Abeloff V Scholar * (Three-way Tie for Top Rank)

Funded by the Hirsch Family in memory of Ann Hirsch

There is a strong need for new treatments for brain tumor patients. To address this need, we asked how a common mutation in brain tumors may create weaknesses that we could use to develop new treatments. We identified a process that brain tumor cells with this common mutation rely on to live. Next, we used a drug to block this process and found that it kills brain tumor cells with this common mutation. We would like to know why these cells rely on this process and whether brain tumors grown in mice respond to this drug. If our work is successful, our efforts could lead to new studies that will test this drug in human brain tumor patients. We are hopeful that our discovery could lead to improvements in the lives of brain tumor patients.  

Colon cancer is the second leading cause of cancer-related deaths in the United States. An increasing number of human studies have highlighted the association among the consumption of sugary drinks, obesity, and the risk of colon cancer. It is currently thought that sugar is harmful to our health mainly because consuming too much can lead to obesity. It is well known that obesity increases the risk of many types of cancer, including colon cancer.
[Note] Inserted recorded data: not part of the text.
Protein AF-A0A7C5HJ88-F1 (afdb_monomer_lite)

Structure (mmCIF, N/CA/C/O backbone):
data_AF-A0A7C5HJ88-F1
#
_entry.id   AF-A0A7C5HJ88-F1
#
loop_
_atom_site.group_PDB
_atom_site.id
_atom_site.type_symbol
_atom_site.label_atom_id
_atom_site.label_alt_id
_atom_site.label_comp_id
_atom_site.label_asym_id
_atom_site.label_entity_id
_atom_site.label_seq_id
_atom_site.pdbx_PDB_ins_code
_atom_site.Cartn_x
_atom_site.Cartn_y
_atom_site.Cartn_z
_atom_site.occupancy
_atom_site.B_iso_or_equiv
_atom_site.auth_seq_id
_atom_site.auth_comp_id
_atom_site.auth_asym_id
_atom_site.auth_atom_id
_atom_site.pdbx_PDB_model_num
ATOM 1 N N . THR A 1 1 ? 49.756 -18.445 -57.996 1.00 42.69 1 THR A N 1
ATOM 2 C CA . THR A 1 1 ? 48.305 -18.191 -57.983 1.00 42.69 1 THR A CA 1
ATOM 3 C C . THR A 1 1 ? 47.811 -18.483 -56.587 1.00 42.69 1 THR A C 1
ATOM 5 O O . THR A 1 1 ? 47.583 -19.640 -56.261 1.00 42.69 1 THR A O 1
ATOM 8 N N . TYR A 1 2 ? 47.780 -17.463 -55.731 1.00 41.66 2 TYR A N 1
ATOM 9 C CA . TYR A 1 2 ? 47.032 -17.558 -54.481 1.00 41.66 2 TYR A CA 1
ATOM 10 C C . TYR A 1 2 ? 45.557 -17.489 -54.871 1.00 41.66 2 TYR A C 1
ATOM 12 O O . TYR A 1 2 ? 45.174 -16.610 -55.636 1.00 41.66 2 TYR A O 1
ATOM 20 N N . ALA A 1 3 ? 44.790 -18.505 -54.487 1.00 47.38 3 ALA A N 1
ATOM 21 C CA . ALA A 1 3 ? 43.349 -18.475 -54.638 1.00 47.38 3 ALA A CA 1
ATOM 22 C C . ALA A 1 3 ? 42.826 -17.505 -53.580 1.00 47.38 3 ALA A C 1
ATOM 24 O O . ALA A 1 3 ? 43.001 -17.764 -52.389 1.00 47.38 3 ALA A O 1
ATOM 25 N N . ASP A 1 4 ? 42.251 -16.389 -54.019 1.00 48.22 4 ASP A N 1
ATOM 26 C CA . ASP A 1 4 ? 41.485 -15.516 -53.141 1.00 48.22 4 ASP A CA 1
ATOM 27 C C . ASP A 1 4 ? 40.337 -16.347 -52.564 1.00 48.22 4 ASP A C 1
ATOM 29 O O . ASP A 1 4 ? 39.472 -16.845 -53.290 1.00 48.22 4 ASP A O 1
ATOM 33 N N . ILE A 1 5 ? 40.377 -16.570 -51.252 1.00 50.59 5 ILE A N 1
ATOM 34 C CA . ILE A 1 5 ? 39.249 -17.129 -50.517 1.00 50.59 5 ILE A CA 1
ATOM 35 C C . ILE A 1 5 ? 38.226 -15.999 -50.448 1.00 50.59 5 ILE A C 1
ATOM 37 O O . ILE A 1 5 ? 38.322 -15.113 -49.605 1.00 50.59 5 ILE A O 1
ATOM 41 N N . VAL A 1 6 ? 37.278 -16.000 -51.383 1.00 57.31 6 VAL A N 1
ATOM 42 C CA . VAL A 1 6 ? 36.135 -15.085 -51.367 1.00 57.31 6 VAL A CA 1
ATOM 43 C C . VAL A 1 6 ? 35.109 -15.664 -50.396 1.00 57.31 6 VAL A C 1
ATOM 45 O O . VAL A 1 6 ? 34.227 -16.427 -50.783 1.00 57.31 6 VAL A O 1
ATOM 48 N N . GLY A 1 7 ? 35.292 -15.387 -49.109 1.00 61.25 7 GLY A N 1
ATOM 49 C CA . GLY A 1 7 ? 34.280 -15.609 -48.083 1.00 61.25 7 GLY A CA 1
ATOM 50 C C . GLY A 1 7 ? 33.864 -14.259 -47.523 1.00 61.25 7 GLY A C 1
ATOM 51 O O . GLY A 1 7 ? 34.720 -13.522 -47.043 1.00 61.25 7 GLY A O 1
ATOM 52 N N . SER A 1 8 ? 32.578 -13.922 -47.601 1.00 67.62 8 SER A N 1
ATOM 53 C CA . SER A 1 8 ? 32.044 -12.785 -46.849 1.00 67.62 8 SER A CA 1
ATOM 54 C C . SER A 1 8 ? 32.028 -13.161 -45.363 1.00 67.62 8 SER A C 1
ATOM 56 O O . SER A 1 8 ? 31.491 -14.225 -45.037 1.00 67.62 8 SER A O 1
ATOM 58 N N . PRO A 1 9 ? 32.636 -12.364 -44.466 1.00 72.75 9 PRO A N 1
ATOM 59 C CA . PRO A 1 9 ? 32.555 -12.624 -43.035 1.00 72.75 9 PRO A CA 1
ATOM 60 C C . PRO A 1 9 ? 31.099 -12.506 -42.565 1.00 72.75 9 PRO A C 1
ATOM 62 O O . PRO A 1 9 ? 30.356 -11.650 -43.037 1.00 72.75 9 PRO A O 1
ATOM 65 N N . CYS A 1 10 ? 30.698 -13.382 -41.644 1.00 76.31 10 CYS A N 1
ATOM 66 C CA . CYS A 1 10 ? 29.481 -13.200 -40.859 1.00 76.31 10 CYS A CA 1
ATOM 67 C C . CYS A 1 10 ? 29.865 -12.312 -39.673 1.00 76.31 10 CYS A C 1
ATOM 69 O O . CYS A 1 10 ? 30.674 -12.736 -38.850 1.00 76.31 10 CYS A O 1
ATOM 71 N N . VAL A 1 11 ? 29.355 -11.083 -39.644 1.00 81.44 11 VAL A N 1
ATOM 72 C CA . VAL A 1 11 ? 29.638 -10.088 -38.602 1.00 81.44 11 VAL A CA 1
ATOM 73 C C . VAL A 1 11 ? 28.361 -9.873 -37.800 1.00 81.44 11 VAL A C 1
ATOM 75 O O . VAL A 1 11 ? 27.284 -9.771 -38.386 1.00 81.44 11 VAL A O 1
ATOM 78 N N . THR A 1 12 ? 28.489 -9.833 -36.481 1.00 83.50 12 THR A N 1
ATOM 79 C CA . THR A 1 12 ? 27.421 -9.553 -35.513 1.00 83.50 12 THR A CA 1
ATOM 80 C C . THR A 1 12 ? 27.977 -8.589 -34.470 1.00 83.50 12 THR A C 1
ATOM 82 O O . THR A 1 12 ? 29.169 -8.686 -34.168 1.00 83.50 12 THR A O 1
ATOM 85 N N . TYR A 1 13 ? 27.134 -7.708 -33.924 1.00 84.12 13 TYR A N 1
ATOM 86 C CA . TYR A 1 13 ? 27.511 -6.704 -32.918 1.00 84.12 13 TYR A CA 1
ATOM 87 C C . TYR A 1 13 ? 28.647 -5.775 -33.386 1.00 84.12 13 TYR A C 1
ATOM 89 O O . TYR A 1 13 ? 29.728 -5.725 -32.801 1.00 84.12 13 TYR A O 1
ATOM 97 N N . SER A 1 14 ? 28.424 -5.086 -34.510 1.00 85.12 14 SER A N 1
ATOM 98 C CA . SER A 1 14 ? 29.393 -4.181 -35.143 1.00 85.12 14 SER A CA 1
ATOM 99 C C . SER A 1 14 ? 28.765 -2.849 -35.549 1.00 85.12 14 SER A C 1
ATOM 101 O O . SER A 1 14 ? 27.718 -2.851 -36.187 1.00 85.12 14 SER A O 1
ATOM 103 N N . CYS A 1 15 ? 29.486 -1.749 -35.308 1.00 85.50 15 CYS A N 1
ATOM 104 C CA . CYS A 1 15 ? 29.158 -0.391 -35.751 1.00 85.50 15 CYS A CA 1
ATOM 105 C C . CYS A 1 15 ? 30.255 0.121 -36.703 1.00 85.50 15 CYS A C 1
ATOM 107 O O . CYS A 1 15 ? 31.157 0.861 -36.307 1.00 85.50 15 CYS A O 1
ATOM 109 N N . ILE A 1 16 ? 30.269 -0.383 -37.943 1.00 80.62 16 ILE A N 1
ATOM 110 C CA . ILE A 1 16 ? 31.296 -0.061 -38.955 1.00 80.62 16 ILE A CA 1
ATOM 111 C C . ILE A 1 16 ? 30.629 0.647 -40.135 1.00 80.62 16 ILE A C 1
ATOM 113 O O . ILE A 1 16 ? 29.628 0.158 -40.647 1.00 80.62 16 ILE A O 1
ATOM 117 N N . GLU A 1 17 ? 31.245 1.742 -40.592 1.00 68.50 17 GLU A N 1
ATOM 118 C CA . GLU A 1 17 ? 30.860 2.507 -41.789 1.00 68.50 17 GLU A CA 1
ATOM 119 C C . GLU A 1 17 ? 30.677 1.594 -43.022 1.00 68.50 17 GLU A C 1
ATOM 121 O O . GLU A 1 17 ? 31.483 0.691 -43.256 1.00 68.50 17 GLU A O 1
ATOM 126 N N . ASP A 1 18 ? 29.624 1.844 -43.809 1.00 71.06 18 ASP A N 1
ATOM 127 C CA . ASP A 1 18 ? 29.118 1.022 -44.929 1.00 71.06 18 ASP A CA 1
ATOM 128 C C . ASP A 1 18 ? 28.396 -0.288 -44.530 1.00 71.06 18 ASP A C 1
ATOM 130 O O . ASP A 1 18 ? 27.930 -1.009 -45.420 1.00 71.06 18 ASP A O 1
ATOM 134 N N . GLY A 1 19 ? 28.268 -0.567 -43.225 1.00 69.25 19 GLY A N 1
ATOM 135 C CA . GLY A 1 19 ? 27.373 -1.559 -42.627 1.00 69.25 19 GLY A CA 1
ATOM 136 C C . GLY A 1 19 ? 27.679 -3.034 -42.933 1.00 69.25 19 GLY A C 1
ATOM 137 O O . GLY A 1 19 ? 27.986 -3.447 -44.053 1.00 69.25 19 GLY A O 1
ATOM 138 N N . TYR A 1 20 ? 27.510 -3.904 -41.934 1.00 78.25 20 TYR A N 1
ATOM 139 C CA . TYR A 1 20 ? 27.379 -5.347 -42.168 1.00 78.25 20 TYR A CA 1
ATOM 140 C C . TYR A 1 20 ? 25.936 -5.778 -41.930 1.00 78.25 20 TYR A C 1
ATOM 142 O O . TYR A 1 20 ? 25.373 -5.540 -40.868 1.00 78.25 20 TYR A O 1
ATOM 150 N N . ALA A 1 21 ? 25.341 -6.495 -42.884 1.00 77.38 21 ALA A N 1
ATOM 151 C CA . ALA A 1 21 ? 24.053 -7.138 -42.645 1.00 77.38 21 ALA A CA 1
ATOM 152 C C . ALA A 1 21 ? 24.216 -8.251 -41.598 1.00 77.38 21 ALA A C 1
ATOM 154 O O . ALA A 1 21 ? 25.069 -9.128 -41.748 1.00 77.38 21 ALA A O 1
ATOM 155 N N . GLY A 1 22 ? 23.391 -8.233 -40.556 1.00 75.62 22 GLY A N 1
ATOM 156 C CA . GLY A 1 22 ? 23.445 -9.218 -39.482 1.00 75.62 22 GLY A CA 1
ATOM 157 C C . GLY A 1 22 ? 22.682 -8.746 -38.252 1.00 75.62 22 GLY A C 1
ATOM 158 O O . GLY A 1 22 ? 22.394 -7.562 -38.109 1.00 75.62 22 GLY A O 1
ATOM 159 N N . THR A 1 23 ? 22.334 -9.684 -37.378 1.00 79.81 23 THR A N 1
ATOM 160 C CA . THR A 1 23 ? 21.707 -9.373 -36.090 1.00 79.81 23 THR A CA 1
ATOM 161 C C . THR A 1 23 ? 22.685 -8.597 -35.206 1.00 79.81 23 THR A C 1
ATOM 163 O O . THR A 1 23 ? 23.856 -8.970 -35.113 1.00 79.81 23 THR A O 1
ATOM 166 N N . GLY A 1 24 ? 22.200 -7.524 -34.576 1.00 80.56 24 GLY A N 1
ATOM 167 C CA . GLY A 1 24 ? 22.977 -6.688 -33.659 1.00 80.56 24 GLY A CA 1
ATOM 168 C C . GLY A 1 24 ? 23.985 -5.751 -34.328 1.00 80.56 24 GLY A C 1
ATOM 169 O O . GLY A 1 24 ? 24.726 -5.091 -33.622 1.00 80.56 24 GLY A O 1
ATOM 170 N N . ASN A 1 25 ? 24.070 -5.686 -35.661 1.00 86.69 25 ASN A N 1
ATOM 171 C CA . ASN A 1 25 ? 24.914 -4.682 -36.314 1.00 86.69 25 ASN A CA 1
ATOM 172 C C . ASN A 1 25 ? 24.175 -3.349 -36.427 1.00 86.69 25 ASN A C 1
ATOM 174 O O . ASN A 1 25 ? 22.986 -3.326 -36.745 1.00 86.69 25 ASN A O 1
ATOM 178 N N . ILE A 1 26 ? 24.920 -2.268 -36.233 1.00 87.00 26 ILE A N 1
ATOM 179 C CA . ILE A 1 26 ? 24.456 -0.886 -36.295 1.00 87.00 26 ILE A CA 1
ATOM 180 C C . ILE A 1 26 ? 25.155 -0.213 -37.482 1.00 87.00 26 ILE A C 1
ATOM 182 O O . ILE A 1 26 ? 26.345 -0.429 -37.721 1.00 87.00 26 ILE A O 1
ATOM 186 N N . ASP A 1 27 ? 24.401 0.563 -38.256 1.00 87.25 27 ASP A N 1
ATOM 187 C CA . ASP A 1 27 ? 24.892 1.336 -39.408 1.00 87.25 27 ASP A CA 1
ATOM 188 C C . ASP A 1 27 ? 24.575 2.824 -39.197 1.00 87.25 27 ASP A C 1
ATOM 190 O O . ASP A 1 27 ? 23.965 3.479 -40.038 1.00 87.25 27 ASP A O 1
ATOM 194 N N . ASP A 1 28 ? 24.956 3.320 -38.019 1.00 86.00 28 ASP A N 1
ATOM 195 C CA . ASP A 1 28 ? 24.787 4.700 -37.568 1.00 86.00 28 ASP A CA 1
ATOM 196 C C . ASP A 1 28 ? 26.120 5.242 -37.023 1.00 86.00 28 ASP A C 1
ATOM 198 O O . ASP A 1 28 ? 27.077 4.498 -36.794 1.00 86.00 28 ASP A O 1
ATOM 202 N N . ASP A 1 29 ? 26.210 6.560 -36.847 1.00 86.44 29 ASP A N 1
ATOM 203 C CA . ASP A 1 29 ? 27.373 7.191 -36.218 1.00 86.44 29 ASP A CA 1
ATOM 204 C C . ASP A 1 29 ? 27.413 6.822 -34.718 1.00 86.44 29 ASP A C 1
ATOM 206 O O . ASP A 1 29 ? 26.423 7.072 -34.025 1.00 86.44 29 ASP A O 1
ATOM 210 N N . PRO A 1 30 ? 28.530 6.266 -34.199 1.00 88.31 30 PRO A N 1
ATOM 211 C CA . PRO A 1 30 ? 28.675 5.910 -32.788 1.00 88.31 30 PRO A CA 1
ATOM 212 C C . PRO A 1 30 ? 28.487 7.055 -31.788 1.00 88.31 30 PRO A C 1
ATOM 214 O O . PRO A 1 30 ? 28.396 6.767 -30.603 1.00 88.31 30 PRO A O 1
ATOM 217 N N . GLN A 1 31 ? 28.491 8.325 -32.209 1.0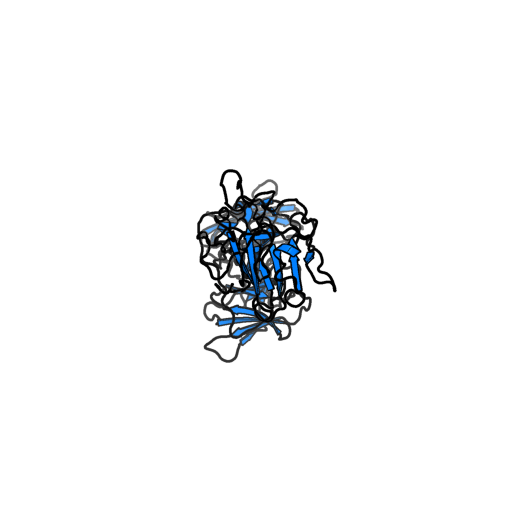0 88.81 31 GLN A N 1
ATOM 218 C CA . GLN A 1 31 ? 28.375 9.494 -31.320 1.00 88.81 31 GLN A CA 1
ATOM 219 C C . GLN A 1 31 ? 29.406 9.482 -30.179 1.00 88.81 31 GLN A C 1
ATOM 221 O O . GLN A 1 31 ? 29.086 9.292 -29.010 1.00 88.81 31 GLN A O 1
ATOM 226 N N . PHE A 1 32 ? 30.683 9.664 -30.517 1.00 90.06 32 PHE A N 1
ATOM 227 C CA . PHE A 1 32 ? 31.738 9.817 -29.509 1.00 90.06 32 PHE A CA 1
ATOM 228 C C . PHE A 1 32 ? 31.807 11.247 -28.959 1.00 90.06 32 PHE A C 1
ATOM 230 O O . PHE A 1 32 ? 31.622 12.209 -29.707 1.00 90.06 32 PHE A O 1
ATOM 237 N N . GLU A 1 33 ? 32.213 11.392 -27.696 1.00 88.44 33 GLU A N 1
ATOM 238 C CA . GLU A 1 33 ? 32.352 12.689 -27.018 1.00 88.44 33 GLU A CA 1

However, whether a direct, causal link exists between sugar consumption and colon cancer has remained unknown.

Our group recently showed that consuming a modest amount of refined sugar every day—the equivalent of a human drinking about 12 ounces of a sugar-sweetened beverage daily—accelerates colon tumor development in mice, and it does so independently of causing obesity. The proposed project will identify the molecular mechanisms by which sugar enhance colon tumor development. In particular, we will focus on how sugary drinks alter the bacteria living in the gut and how these altered gut bacteria contribute to tumor development. To this end, we hope to identify bacteria that increase specifically in response to sugar consumption that could serve as new targets for prevention and treatment for colon cancer patients. Given that more than half of American young adults consume at least one sugar-sweetened beverage daily, and that young-onset colon cancer is on the rise for unknown reasons, any positive findings from this project will be of immense significance.
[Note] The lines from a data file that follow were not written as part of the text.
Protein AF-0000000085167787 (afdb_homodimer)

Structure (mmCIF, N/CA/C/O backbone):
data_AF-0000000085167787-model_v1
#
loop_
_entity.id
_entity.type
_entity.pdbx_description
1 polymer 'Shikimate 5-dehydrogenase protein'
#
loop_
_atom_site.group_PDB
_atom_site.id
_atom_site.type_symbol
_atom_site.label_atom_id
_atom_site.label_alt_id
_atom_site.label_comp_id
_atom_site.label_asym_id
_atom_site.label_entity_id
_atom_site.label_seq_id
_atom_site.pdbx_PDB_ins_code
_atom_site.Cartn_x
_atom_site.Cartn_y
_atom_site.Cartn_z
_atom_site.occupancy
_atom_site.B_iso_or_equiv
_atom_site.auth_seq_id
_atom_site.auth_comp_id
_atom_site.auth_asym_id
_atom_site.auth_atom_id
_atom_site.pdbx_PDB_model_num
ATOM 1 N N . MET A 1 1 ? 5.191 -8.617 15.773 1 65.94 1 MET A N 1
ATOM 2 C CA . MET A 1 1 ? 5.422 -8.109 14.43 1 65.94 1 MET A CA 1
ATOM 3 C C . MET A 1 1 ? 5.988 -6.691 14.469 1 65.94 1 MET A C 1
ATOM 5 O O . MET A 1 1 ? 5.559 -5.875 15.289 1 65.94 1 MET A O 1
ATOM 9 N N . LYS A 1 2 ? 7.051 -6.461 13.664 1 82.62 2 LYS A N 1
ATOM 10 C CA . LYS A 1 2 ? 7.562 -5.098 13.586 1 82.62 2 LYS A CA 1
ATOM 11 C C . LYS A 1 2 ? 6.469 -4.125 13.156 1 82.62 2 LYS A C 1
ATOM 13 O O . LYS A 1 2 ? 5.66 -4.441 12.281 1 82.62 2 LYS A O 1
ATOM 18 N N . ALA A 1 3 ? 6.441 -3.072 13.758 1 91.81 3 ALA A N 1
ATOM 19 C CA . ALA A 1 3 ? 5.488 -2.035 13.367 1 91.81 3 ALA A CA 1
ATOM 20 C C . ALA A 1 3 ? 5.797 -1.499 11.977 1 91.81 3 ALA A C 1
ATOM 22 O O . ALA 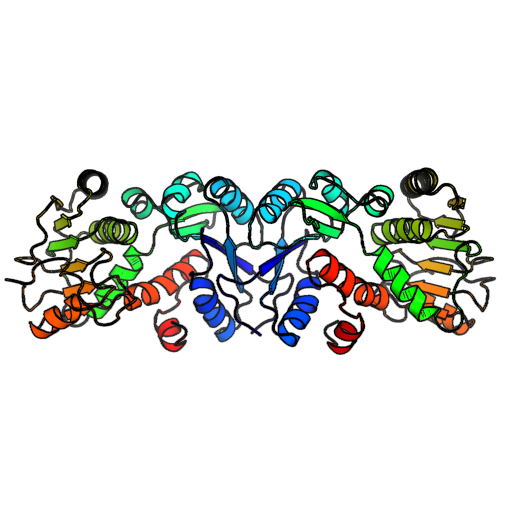A 1 3 ? 6.957 -1.463 11.562 1 91.81 3 ALA A O 1
ATOM 23 N N . ILE A 1 4 ? 4.785 -1.238 11.297 1 97.44 4 ILE A N 1
ATOM 24 C CA . ILE A 1 4 ? 4.965 -0.557 10.023 1 97.44 4 ILE A CA 1
ATOM 25 C C . ILE A 1 4 ? 5.496 0.855 10.258 1 97.44 4 ILE A C 1
ATOM 27 O O . ILE A 1 4 ? 4.926 1.612 11.047 1 97.44 4 ILE A O 1
ATOM 31 N N . THR A 1 5 ? 6.613 1.212 9.68 1 97.25 5 THR A N 1
ATOM 32 C CA . THR A 1 5 ? 7.234 2.531 9.727 1 97.25 5 THR A CA 1
ATOM 33 C C . THR A 1 5 ? 7.59 3.01 8.32 1 97.25 5 THR A C 1
ATOM 35 O O . THR A 1 5 ? 7.273 2.342 7.332 1 97.25 5 THR A O 1
ATOM 38 N N . GLY A 1 6 ? 8.25 4.109 8.258 1 97.38 6 GLY A N 1
ATOM 39 C CA . GLY A 1 6 ? 8.641 4.664 6.977 1 97.38 6 GLY A CA 1
ATOM 40 C C . GLY A 1 6 ? 9.688 3.83 6.262 1 97.38 6 GLY A C 1
ATOM 41 O O . GLY A 1 6 ? 9.938 4.023 5.07 1 97.38 6 GLY A O 1
ATOM 42 N N . THR A 1 7 ? 10.273 2.857 6.938 1 97.88 7 THR A N 1
ATOM 43 C CA . THR A 1 7 ? 11.344 2.064 6.344 1 97.88 7 THR A CA 1
ATOM 44 C C . THR A 1 7 ? 10.805 0.741 5.809 1 97.88 7 THR A C 1
ATOM 46 O O . THR A 1 7 ? 11.531 -0.02 5.168 1 97.88 7 THR A O 1
ATOM 49 N N . THR A 1 8 ? 9.562 0.452 6.051 1 98.56 8 THR A N 1
ATOM 50 C CA . THR A 1 8 ? 8.984 -0.841 5.707 1 98.56 8 THR A CA 1
ATOM 51 C C . THR A 1 8 ? 8.93 -1.021 4.191 1 98.56 8 THR A C 1
ATOM 53 O O . THR A 1 8 ? 8.484 -0.123 3.469 1 98.56 8 THR A O 1
ATOM 56 N N . ARG A 1 9 ? 9.391 -2.176 3.686 1 98.5 9 ARG A N 1
ATOM 57 C CA . ARG A 1 9 ? 9.258 -2.529 2.275 1 98.5 9 ARG A CA 1
ATOM 58 C C . ARG A 1 9 ? 7.852 -3.041 1.968 1 98.5 9 ARG A C 1
ATOM 60 O O . ARG A 1 9 ? 7.285 -3.814 2.742 1 98.5 9 ARG A O 1
ATOM 67 N N . ILE A 1 10 ? 7.355 -2.639 0.812 1 98.88 10 ILE A N 1
ATOM 68 C CA . ILE A 1 10 ? 5.953 -2.91 0.514 1 98.88 10 ILE A CA 1
ATOM 69 C C . ILE A 1 10 ? 5.852 -3.854 -0.682 1 98.88 10 ILE A C 1
ATOM 71 O O . ILE A 1 10 ? 6.574 -3.693 -1.67 1 98.88 10 ILE A O 1
ATOM 75 N N . PHE A 1 11 ? 4.957 -4.766 -0.588 1 98.94 11 PHE A N 1
ATOM 76 C CA . PHE A 1 11 ? 4.637 -5.695 -1.665 1 98.94 11 PHE A CA 1
ATOM 77 C C . PHE A 1 11 ? 3.135 -5.75 -1.909 1 98.94 11 PHE A C 1
ATOM 79 O O . PHE A 1 11 ? 2.41 -6.457 -1.205 1 98.94 11 PHE A O 1
ATOM 86 N N . PRO A 1 12 ? 2.66 -5.109 -2.914 1 98.94 12 PRO A N 1
ATOM 87 C CA . PRO A 1 12 ? 1.23 -5.137 -3.234 1 98.94 12 PRO A CA 1
ATOM 88 C C . PRO A 1 12 ? 0.763 -6.5 -3.742 1 98.94 12 PRO A C 1
ATOM 90 O O . PRO A 1 12 ? 1.489 -7.168 -4.48 1 98.94 12 PRO A O 1
ATOM 93 N N . VAL A 1 13 ? -0.357 -6.902 -3.309 1 98.88 13 VAL A N 1
ATOM 94 C CA . VAL A 1 13 ? -1.153 -7.902 -4.016 1 98.88 13 VAL A CA 1
ATOM 95 C C . VAL A 1 13 ? -2.363 -7.23 -4.664 1 98.88 13 VAL A C 1
ATOM 97 O O . VAL A 1 13 ? -3.184 -6.621 -3.979 1 98.88 13 VAL A O 1
ATOM 100 N N . ILE A 1 14 ? -2.441 -7.324 -5.973 1 98.88 14 ILE A N 1
ATOM 101 C CA . ILE A 1 14 ? -3.477 -6.613 -6.719 1 98.88 14 ILE A CA 1
ATOM 102 C C . ILE A 1 14 ? -4.512 -7.609 -7.242 1 98.88 14 ILE A C 1
ATOM 104 O O . ILE A 1 14 ? -4.156 -8.609 -7.867 1 98.88 14 ILE A O 1
ATOM 108 N N . GLY A 1 15 ? -5.754 -7.406 -6.957 1 98.69 15 GLY A N 1
ATOM 109 C CA . GLY A 1 15 ? -6.852 -8.234 -7.43 1 98.69 15 GLY A CA 1
ATOM 110 C C . GLY A 1 15 ? -8.148 -7.473 -7.59 1 98.69 15 GLY A C 1
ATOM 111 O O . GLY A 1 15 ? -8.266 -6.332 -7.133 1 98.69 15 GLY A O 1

Funded by the Stuart Scott Memorial Cancer Research Fund

Cancer cachexia is a wasting disease with significant fat and muscle loss occurring in 1/3 of all patients with cancer and causing 1/3 of all cancer patient deaths. It is also makes patients not want to eat. Cancer patients with cachexia live half as long as patients with the same cancers without cachexia. These patients have a poor quality of life which prevents them from taking medications to treat their cancer as well. Currently there are no treatments for this wasting disease. Therefore, clinicians often use medications that are not approved by the government to treat cancer cachexia with little benefit.

We aimed to better understand how cancers can cause cachexia wasting in order to create new medications for this disease. Our research has identified a molecule made by cancers that causes fat breakdown and causes decreased food intake. These cancer-secreted factors do this by acting directly on the fat and the part of the brain that controls food intake. These factors also reprogram the fat to secrete other factors that also affect the brain’s appetite center. We believe the combination of these events is responsible for the wasting seen in these cancer patients. Our research proposal will try to identify how these molecules affect the fat tissue and the brain to cause cancer cachexia to help us develop new medications for this under-treated disease. Creating a treatment for cancer cachexia will improve cancer patients’ quality of life and overall life span.